Since the "remember" function is called by an ajax call from the popup, I cannot redirect the user the the "/newuser" page.
So every view needs to redirect new users to the "/newuser" url whenever the remembered browserid has no corresponding user in the database.
Is there a way to intercept user requests before calling a view to call the "new_user" view instead? Or maybe my authentication approach is fundamentally incorrect and I should rely on another approach?
One way to do this would be to create an exception that should be raised when the user is created, and use this exception as the context of a view that would redirect to the new page.
class NewUser(Exception):
pass
#view_config(context=NewUser)
def new_user_exception(request):
return HTTPFound(request.route_path('new_user'))
Make sure the exception is raised during the first request after the first login (after having created the user object, for example), and the user will be redirected to the right page.
You could also put the code for the welcome page directly in new_user_exception, but without redirection, this page would have the url asked by the user, whatever it was.
Another solution would be to tweak how the persona part is done.

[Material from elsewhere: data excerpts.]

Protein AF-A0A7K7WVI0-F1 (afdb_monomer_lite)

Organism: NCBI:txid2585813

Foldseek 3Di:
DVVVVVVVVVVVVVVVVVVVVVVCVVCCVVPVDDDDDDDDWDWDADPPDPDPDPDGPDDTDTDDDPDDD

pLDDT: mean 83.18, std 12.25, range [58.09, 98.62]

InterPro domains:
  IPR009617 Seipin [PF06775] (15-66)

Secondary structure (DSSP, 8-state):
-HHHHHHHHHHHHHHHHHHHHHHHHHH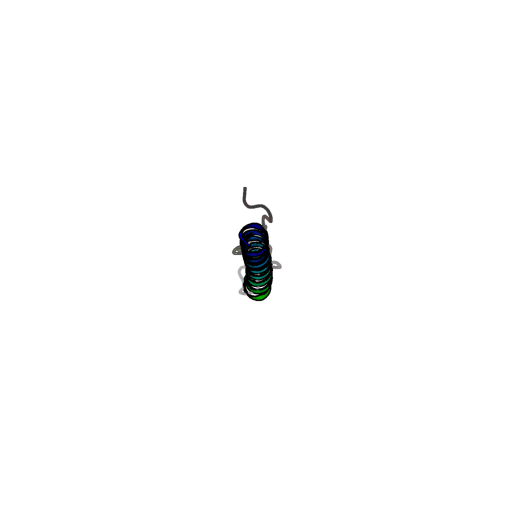HHHHS-----------B----SS--SSS-SS--B----SS--

Structure (mmCIF, N/CA/C/O backbone):
data_AF-A0A7K7WVI0-F1
#
_entry.id   AF-A0A7K7WVI0-F1
#
loop_
_atom_site.group_PDB
_atom_site.id
_atom_site.type_symbol
_atom_site.label_atom_id
_atom_site.label_alt_id
_atom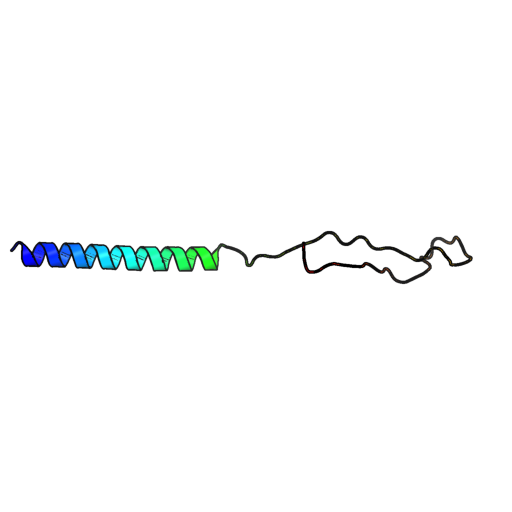_site.label_comp_id
_atom_site.label_asym_id
_atom_site.label_entity_id
_atom_site.label_seq_id
_atom_site.pdbx_PDB_ins_code
_atom_site.Cartn_x
_atom_site.Cartn_y
_atom_site.Cartn_z
_atom_site.occupancy
_atom_site.B_iso_or_equiv
_atom_site.auth_seq_id
_atom_site.auth_comp_id
_atom_site.auth_asym_id
_atom_site.auth_atom_id
_atom_site.pdbx_PDB_model_num
ATOM 1 N N . ARG A 1 1 ? -26.205 -5.877 32.564 1.00 72.31 1 ARG A N 1
ATOM 2 C CA . ARG A 1 1 ? -26.634 -6.363 31.225 1.00 72.31 1 ARG A CA 1
ATOM 3 C C . ARG A 1 1 ? -26.144 -5.447 30.100 1.00 72.31 1 ARG A C 1
ATOM 5 O O . ARG A 1 1 ? -25.415 -5.936 29.252 1.00 72.31 1 ARG A O 1
ATOM 12 N N . ALA A 1 2 ? -26.436 -4.140 30.139 1.00 87.19 2 ALA A N 1
ATOM 13 C CA . ALA A 1 2 ? -25.990 -3.179 29.117 1.00 87.19 2 ALA A CA 1
ATOM 14 C C . ALA A 1 2 ? -24.457 -3.079 28.963 1.00 87.19 2 ALA A C 1
ATOM 16 O O . ALA A 1 2 ? -23.960 -3.124 27.846 1.00 87.19 2 ALA A O 1
ATOM 17 N N . ALA A 1 3 ? -23.701 -3.037 30.069 1.00 90.31 3 ALA A N 1
ATOM 18 C CA . ALA A 1 3 ? -22.234 -2.964 30.023 1.00 90.31 3 ALA A CA 1
ATOM 19 C C . ALA A 1 3 ? -21.586 -4.175 29.325 1.00 90.31 3 ALA A C 1
ATOM 21 O O . ALA A 1 3 ? -20.674 -4.010 28.524 1.00 90.31 3 ALA A O 1
ATOM 22 N N . LEU A 1 4 ? -22.100 -5.386 29.575 1.00 93.75 4 LEU A N 1
ATOM 23 C CA . LEU A 1 4 ? -21.629 -6.600 28.905 1.00 93.75 4 LEU A CA 1
ATOM 24 C C . LEU A 1 4 ? -21.942 -6.562 27.404 1.00 93.75 4 LEU A C 1
ATOM 26 O O . LEU A 1 4 ? -21.089 -6.903 26.597 1.00 93.75 4 LEU A O 1
ATOM 30 N N . GLN A 1 5 ? -23.143 -6.117 27.022 1.00 93.25 5 GLN A N 1
ATOM 31 C CA . GLN A 1 5 ? -23.502 -5.987 25.608 1.00 93.25 5 GLN A CA 1
ATOM 32 C C . GLN A 1 5 ? -22.639 -4.946 24.893 1.00 93.25 5 GLN A C 1
ATOM 34 O O . GLN A 1 5 ? -22.158 -5.216 23.799 1.00 93.25 5 GLN A O 1
ATOM 39 N N . ALA A 1 6 ? -22.385 -3.797 25.522 1.00 95.62 6 ALA A N 1
ATOM 40 C CA . ALA A 1 6 ? -21.481 -2.787 24.985 1.00 95.62 6 ALA A CA 1
ATOM 41 C C . ALA A 1 6 ? -20.051 -3.330 24.829 1.00 95.62 6 ALA A C 1
ATOM 43 O O . ALA A 1 6 ? -19.447 -3.150 23.777 1.00 95.62 6 ALA A O 1
ATOM 44 N N . ALA A 1 7 ? -19.537 -4.059 25.825 1.00 96.38 7 ALA A N 1
ATOM 45 C CA . ALA A 1 7 ? -18.222 -4.692 25.747 1.00 96.38 7 ALA A CA 1
ATOM 46 C C . ALA A 1 7 ? -18.138 -5.710 24.598 1.00 96.38 7 ALA A C 1
ATOM 48 O O . ALA A 1 7 ? -17.184 -5.683 23.828 1.00 96.38 7 ALA A O 1
ATOM 49 N N . VAL A 1 8 ? -19.160 -6.556 24.428 1.00 96.94 8 VAL A N 1
ATOM 50 C CA . VAL A 1 8 ? -19.224 -7.527 23.322 1.00 96.94 8 VAL A CA 1
ATOM 51 C C . VAL A 1 8 ? -19.252 -6.823 21.965 1.00 96.94 8 VAL A C 1
ATOM 53 O O . VAL A 1 8 ? -18.529 -7.235 21.062 1.00 96.94 8 VAL A O 1
ATOM 56 N N . LEU A 1 9 ? -20.031 -5.747 21.817 1.00 97.00 9 LEU A N 1
ATOM 57 C CA . LEU A 1 9 ? -20.094 -4.970 20.574 1.00 97.00 9 LEU A CA 1
ATOM 58 C C . LEU A 1 9 ? -18.756 -4.297 20.249 1.00 97.00 9 LEU A C 1
ATOM 60 O O . LEU A 1 9 ? -18.303 -4.359 19.108 1.00 97.00 9 LEU A O 1
ATOM 64 N N . LEU A 1 10 ? -18.104 -3.697 21.247 1.00 97.12 10 LEU A N 1
ATOM 65 C CA . LEU A 1 10 ? -16.792 -3.071 21.080 1.00 97.12 10 LEU A CA 1
ATOM 66 C C . LEU A 1 10 ? -15.719 -4.104 20.726 1.00 97.12 10 LEU A C 1
ATOM 68 O O . LEU A 1 10 ? -14.946 -3.881 19.798 1.00 97.12 10 LEU A O 1
ATOM 72 N N . CYS A 1 11 ? -15.697 -5.251 21.409 1.00 97.44 11 CYS A N 1
ATOM 73 C CA . CYS A 1 11 ? -14.781 -6.343 21.092 1.00 97.44 11 CYS A CA 1
ATOM 74 C C . CYS A 1 11 ? -15.017 -6.890 19.682 1.00 97.44 11 CYS A C 1
ATOM 76 O O . CYS A 1 11 ? -14.060 -7.049 18.930 1.00 97.44 11 CYS A O 1
ATOM 78 N N . ALA A 1 12 ? -16.270 -7.143 19.296 1.00 97.69 12 ALA A N 1
ATOM 79 C CA . ALA A 1 12 ? -16.600 -7.617 17.956 1.00 97.69 12 ALA A CA 1
ATOM 80 C C . ALA A 1 12 ? -16.180 -6.602 16.882 1.00 97.69 12 ALA A C 1
ATOM 82 O O . ALA A 1 12 ? -15.553 -6.980 15.896 1.00 97.69 12 ALA A O 1
ATOM 83 N N . GLY A 1 13 ? -16.452 -5.312 17.099 1.00 98.38 13 GLY A N 1
ATOM 84 C CA . GLY A 1 13 ? -16.017 -4.241 16.204 1.00 98.38 13 GLY A CA 1
ATOM 85 C C . GLY A 1 13 ? -14.495 -4.169 16.075 1.00 98.38 13 GLY A C 1
ATOM 86 O O . GLY A 1 13 ? -13.977 -4.121 14.963 1.00 98.38 13 GLY A O 1
ATOM 87 N N . ALA A 1 14 ? -13.767 -4.234 17.192 1.00 98.06 14 ALA A N 1
ATOM 88 C CA . ALA A 1 14 ? -12.307 -4.229 17.193 1.00 98.06 14 ALA A CA 1
ATOM 89 C C . ALA A 1 14 ? -11.721 -5.440 16.452 1.00 98.06 14 ALA A C 1
ATOM 91 O O . ALA A 1 14 ? -10.788 -5.280 15.669 1.00 98.06 14 ALA A O 1
ATOM 92 N N . LEU A 1 15 ? -12.290 -6.634 16.650 1.00 98.12 15 LEU A N 1
ATOM 93 C CA . LEU A 1 15 ? -11.881 -7.845 15.938 1.00 98.12 15 LEU A CA 1
ATOM 94 C C . LEU A 1 15 ? -12.154 -7.736 14.436 1.00 98.12 15 LEU A C 1
ATOM 96 O O . LEU A 1 15 ? -11.284 -8.071 13.641 1.00 98.12 15 LEU A O 1
ATOM 100 N N . LEU A 1 16 ? -13.320 -7.225 14.036 1.00 98.31 16 LEU A N 1
ATOM 101 C CA . LEU A 1 16 ? -13.658 -7.015 12.626 1.00 98.31 16 LEU A CA 1
ATOM 102 C C . LEU A 1 16 ? -12.724 -6.003 11.955 1.00 98.31 16 LEU A C 1
ATOM 104 O O . LEU A 1 16 ? -12.291 -6.238 10.829 1.00 98.31 16 LEU A O 1
ATOM 108 N N . LEU A 1 17 ? -12.386 -4.910 12.644 1.00 98.19 17 LEU A N 1
ATOM 109 C CA . LEU A 1 17 ? -11.419 -3.920 12.161 1.00 98.19 17 LEU A CA 1
ATOM 110 C C . LEU A 1 17 ? -10.015 -4.518 12.020 1.00 98.19 17 LEU A C 1
ATOM 112 O O . LEU A 1 17 ? -9.324 -4.262 11.038 1.00 98.19 17 LEU A O 1
ATOM 116 N N . TRP A 1 18 ? -9.594 -5.341 12.978 1.00 98.62 18 TRP A N 1
ATOM 117 C CA . TRP A 1 18 ? -8.312 -6.036 12.898 1.00 98.62 18 TRP A CA 1
ATOM 118 C C . TRP A 1 18 ? -8.271 -7.021 11.729 1.00 98.62 18 TRP A C 1
ATOM 120 O O . TRP A 1 18 ? -7.311 -7.035 10.959 1.00 98.62 18 TRP A O 1
ATOM 130 N N . LEU A 1 19 ? -9.324 -7.825 11.578 1.00 98.25 19 LEU A N 1
ATOM 131 C CA . LEU A 1 19 ? -9.452 -8.783 10.485 1.00 98.25 19 LEU A CA 1
ATOM 132 C C . LEU A 1 19 ? -9.458 -8.077 9.130 1.00 98.25 19 LEU A C 1
ATOM 134 O O . LEU A 1 19 ? -8.762 -8.525 8.224 1.00 98.25 19 LEU A O 1
ATOM 138 N N . SER A 1 20 ? -10.187 -6.967 8.986 1.00 97.94 20 SER A N 1
ATOM 139 C CA . SER A 1 20 ? -10.224 -6.215 7.730 1.00 97.94 20 SER A CA 1
ATOM 140 C C . SER A 1 20 ? -8.859 -5.627 7.370 1.00 97.94 20 SER A C 1
ATOM 142 O O . SER A 1 20 ? -8.451 -5.730 6.215 1.00 97.94 20 SER A O 1
ATOM 144 N N . ALA A 1 21 ? -8.120 -5.083 8.344 1.00 97.62 21 ALA A N 1
ATOM 145 C CA . ALA A 1 21 ? -6.778 -4.548 8.132 1.00 97.62 21 ALA A CA 1
ATOM 146 C C . ALA A 1 21 ? -5.778 -5.635 7.709 1.00 97.62 21 ALA A C 1
ATOM 148 O O . ALA A 1 21 ? -5.033 -5.442 6.746 1.00 97.62 21 ALA A O 1
ATOM 149 N N . PHE A 1 22 ? -5.788 -6.793 8.381 1.00 97.69 22 PHE A N 1
ATOM 150 C CA . PHE A 1 22 ? -4.961 -7.937 7.987 1.00 97.69 22 PHE A CA 1
ATOM 151 C C . PHE A 1 22 ? -5.300 -8.418 6.583 1.00 97.69 22 PHE A C 1
ATOM 153 O O . PHE A 1 22 ? -4.406 -8.581 5.757 1.00 97.69 22 PHE A O 1
ATOM 160 N N . LEU A 1 23 ? -6.590 -8.620 6.311 1.00 96.38 23 LEU A N 1
ATOM 161 C CA . LEU A 1 23 ? -7.070 -9.122 5.033 1.00 96.38 23 LEU A CA 1
ATOM 162 C C . LEU A 1 23 ? -6.674 -8.171 3.896 1.00 96.38 23 LEU A C 1
ATOM 164 O O . LEU A 1 23 ? -6.139 -8.610 2.880 1.00 96.38 23 LEU A O 1
ATOM 168 N N . TYR A 1 24 ? -6.872 -6.865 4.099 1.00 95.81 24 TYR A N 1
ATOM 169 C CA . TYR A 1 24 ? -6.442 -5.835 3.161 1.00 95.81 24 TYR A CA 1
ATOM 170 C C . TYR A 1 24 ? -4.932 -5.882 2.933 1.00 95.81 24 TYR A C 1
ATOM 172 O O . TYR A 1 24 ? -4.502 -5.919 1.787 1.00 95.81 24 TYR A O 1
ATOM 180 N N . GLY A 1 25 ? -4.128 -5.923 3.999 1.00 95.19 25 GLY A N 1
ATOM 181 C CA . GLY A 1 25 ? -2.673 -5.971 3.894 1.00 95.19 25 GLY A CA 1
ATOM 182 C C . GLY A 1 25 ? -2.195 -7.198 3.121 1.00 95.19 25 GLY A C 1
ATOM 183 O O . GLY A 1 25 ? -1.449 -7.062 2.156 1.00 95.19 25 GLY A O 1
ATOM 184 N N . THR A 1 26 ? -2.660 -8.391 3.491 1.00 95.44 26 THR A N 1
ATOM 185 C CA . THR A 1 26 ? -2.271 -9.633 2.815 1.00 95.44 26 THR A CA 1
ATOM 186 C C . THR A 1 26 ? -2.672 -9.614 1.345 1.00 95.44 26 THR A C 1
ATOM 188 O O . THR A 1 26 ? -1.825 -9.875 0.495 1.00 95.44 26 THR A O 1
ATOM 191 N N . PHE A 1 27 ? -3.914 -9.245 1.012 1.00 94.75 27 PHE A N 1
ATOM 192 C CA . PHE A 1 27 ? -4.326 -9.150 -0.389 1.00 94.75 27 PHE A CA 1
ATOM 193 C C . PHE A 1 27 ? -3.546 -8.081 -1.150 1.00 94.75 27 PHE A C 1
ATOM 195 O O . PHE A 1 27 ? -3.095 -8.330 -2.264 1.00 94.75 27 PHE A O 1
ATOM 202 N N . TYR A 1 28 ? -3.335 -6.914 -0.553 1.00 92.44 28 TYR A N 1
ATOM 203 C CA . TYR A 1 28 ? -2.548 -5.860 -1.169 1.00 92.44 28 TYR A CA 1
ATOM 204 C C . TYR A 1 28 ? -1.141 -6.364 -1.501 1.00 92.44 28 TYR A C 1
ATOM 206 O O . TYR A 1 28 ? -0.735 -6.293 -2.650 1.00 92.44 28 TYR A O 1
ATOM 214 N N . TYR A 1 29 ? -0.425 -6.965 -0.552 1.00 89.81 29 TYR A N 1
ATOM 215 C CA . TYR A 1 29 ? 0.942 -7.437 -0.793 1.00 89.81 29 TYR A CA 1
ATOM 216 C C . TYR A 1 29 ? 1.035 -8.679 -1.685 1.00 89.81 29 TYR A C 1
ATOM 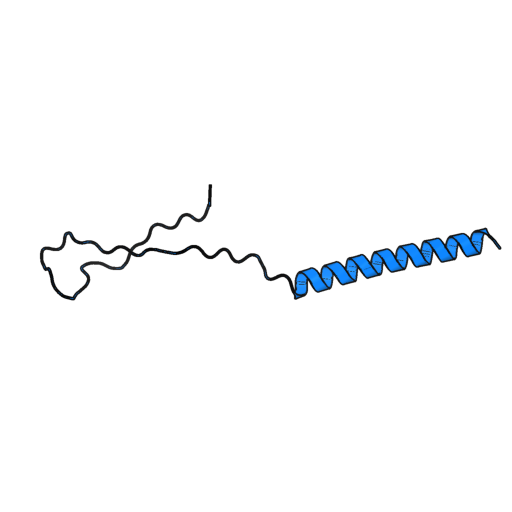218 O O . TYR A 1 29 ? 2.028 -8.840 -2.388 1.00 89.81 29 TYR A O 1
ATOM 226 N N . SER A 1 30 ? 0.040 -9.567 -1.668 1.00 91.38 30 SER A N 1
ATOM 227 C CA . SER A 1 30 ? 0.044 -10.747 -2.539 1.00 91.38 30 SER A CA 1
ATOM 228 C C . SER A 1 30 ? -0.308 -10.422 -3.990 1.00 91.38 30 SER A C 1
ATOM 230 O O . SER A 1 30 ? 0.139 -11.141 -4.880 1.00 91.38 30 SER A O 1
ATOM 232 N N . TYR A 1 31 ? -1.107 -9.378 -4.237 1.00 86.44 31 TYR A N 1
ATOM 233 C CA . TYR A 1 31 ? -1.663 -9.105 -5.566 1.00 86.44 31 TYR A CA 1
ATOM 234 C C . TYR A 1 31 ? -1.217 -7.785 -6.188 1.00 86.44 31 TYR A C 1
ATOM 236 O O . TYR A 1 31 ? -1.227 -7.693 -7.414 1.00 86.44 31 TYR A O 1
ATOM 244 N N . MET A 1 32 ? -0.822 -6.770 -5.412 1.00 84.38 32 MET A N 1
ATOM 245 C CA . MET A 1 32 ? -0.178 -5.592 -5.992 1.00 84.38 32 MET A CA 1
ATOM 246 C C . MET A 1 32 ? 1.266 -5.950 -6.334 1.00 84.38 32 MET A C 1
ATOM 248 O O . MET A 1 32 ? 2.070 -6.175 -5.424 1.00 84.38 32 MET A O 1
ATOM 252 N N . PRO A 1 33 ? 1.630 -5.999 -7.627 1.00 74.81 33 PRO A N 1
ATOM 253 C CA . PRO A 1 33 ? 3.019 -6.169 -7.996 1.00 74.81 33 PRO A CA 1
ATOM 254 C C . PRO A 1 33 ? 3.824 -4.968 -7.499 1.00 74.81 33 PRO A C 1
ATOM 256 O O . PRO A 1 33 ? 3.340 -3.832 -7.469 1.00 74.81 33 PRO A O 1
ATOM 259 N N . ALA A 1 34 ? 5.081 -5.217 -7.136 1.00 74.50 34 ALA A N 1
ATOM 260 C CA . ALA A 1 34 ? 6.027 -4.140 -6.898 1.00 74.50 34 ALA A CA 1
ATOM 261 C C . ALA A 1 34 ? 6.068 -3.231 -8.135 1.00 74.50 34 ALA A C 1
ATOM 263 O O . ALA A 1 34 ? 6.120 -3.720 -9.265 1.00 74.50 34 ALA A O 1
ATOM 264 N N . VAL A 1 35 ? 6.021 -1.914 -7.921 1.00 72.31 35 VAL A N 1
ATOM 265 C CA . VAL A 1 35 ? 6.032 -0.926 -9.004 1.00 72.31 35 VAL A CA 1
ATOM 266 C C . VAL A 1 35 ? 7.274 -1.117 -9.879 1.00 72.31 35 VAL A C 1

For that, I'm going to guess you are using pyramid_persona (I'm the writer :) ). If not, what I'm saying will still apply, and will be even simpler to do.
What you could do is :
Change the login view so that it includes in the response a boolean saying whether this is the first login or not.
Change the javascript to check this boolean, reload the page if it's not the first time, and redirect to the welcome page if it.
The code for the login view can use pyramid_persona's login view like this :
from pyramid_persona.views import login
#view_config(route_name='login')
def new_login(request):
response = login(request)
if response.status == 200: #the login worked
# tweak the response
return response
EDIT : There's now a part about this in pyramid_persona's documentation : Do extra work or verification at login.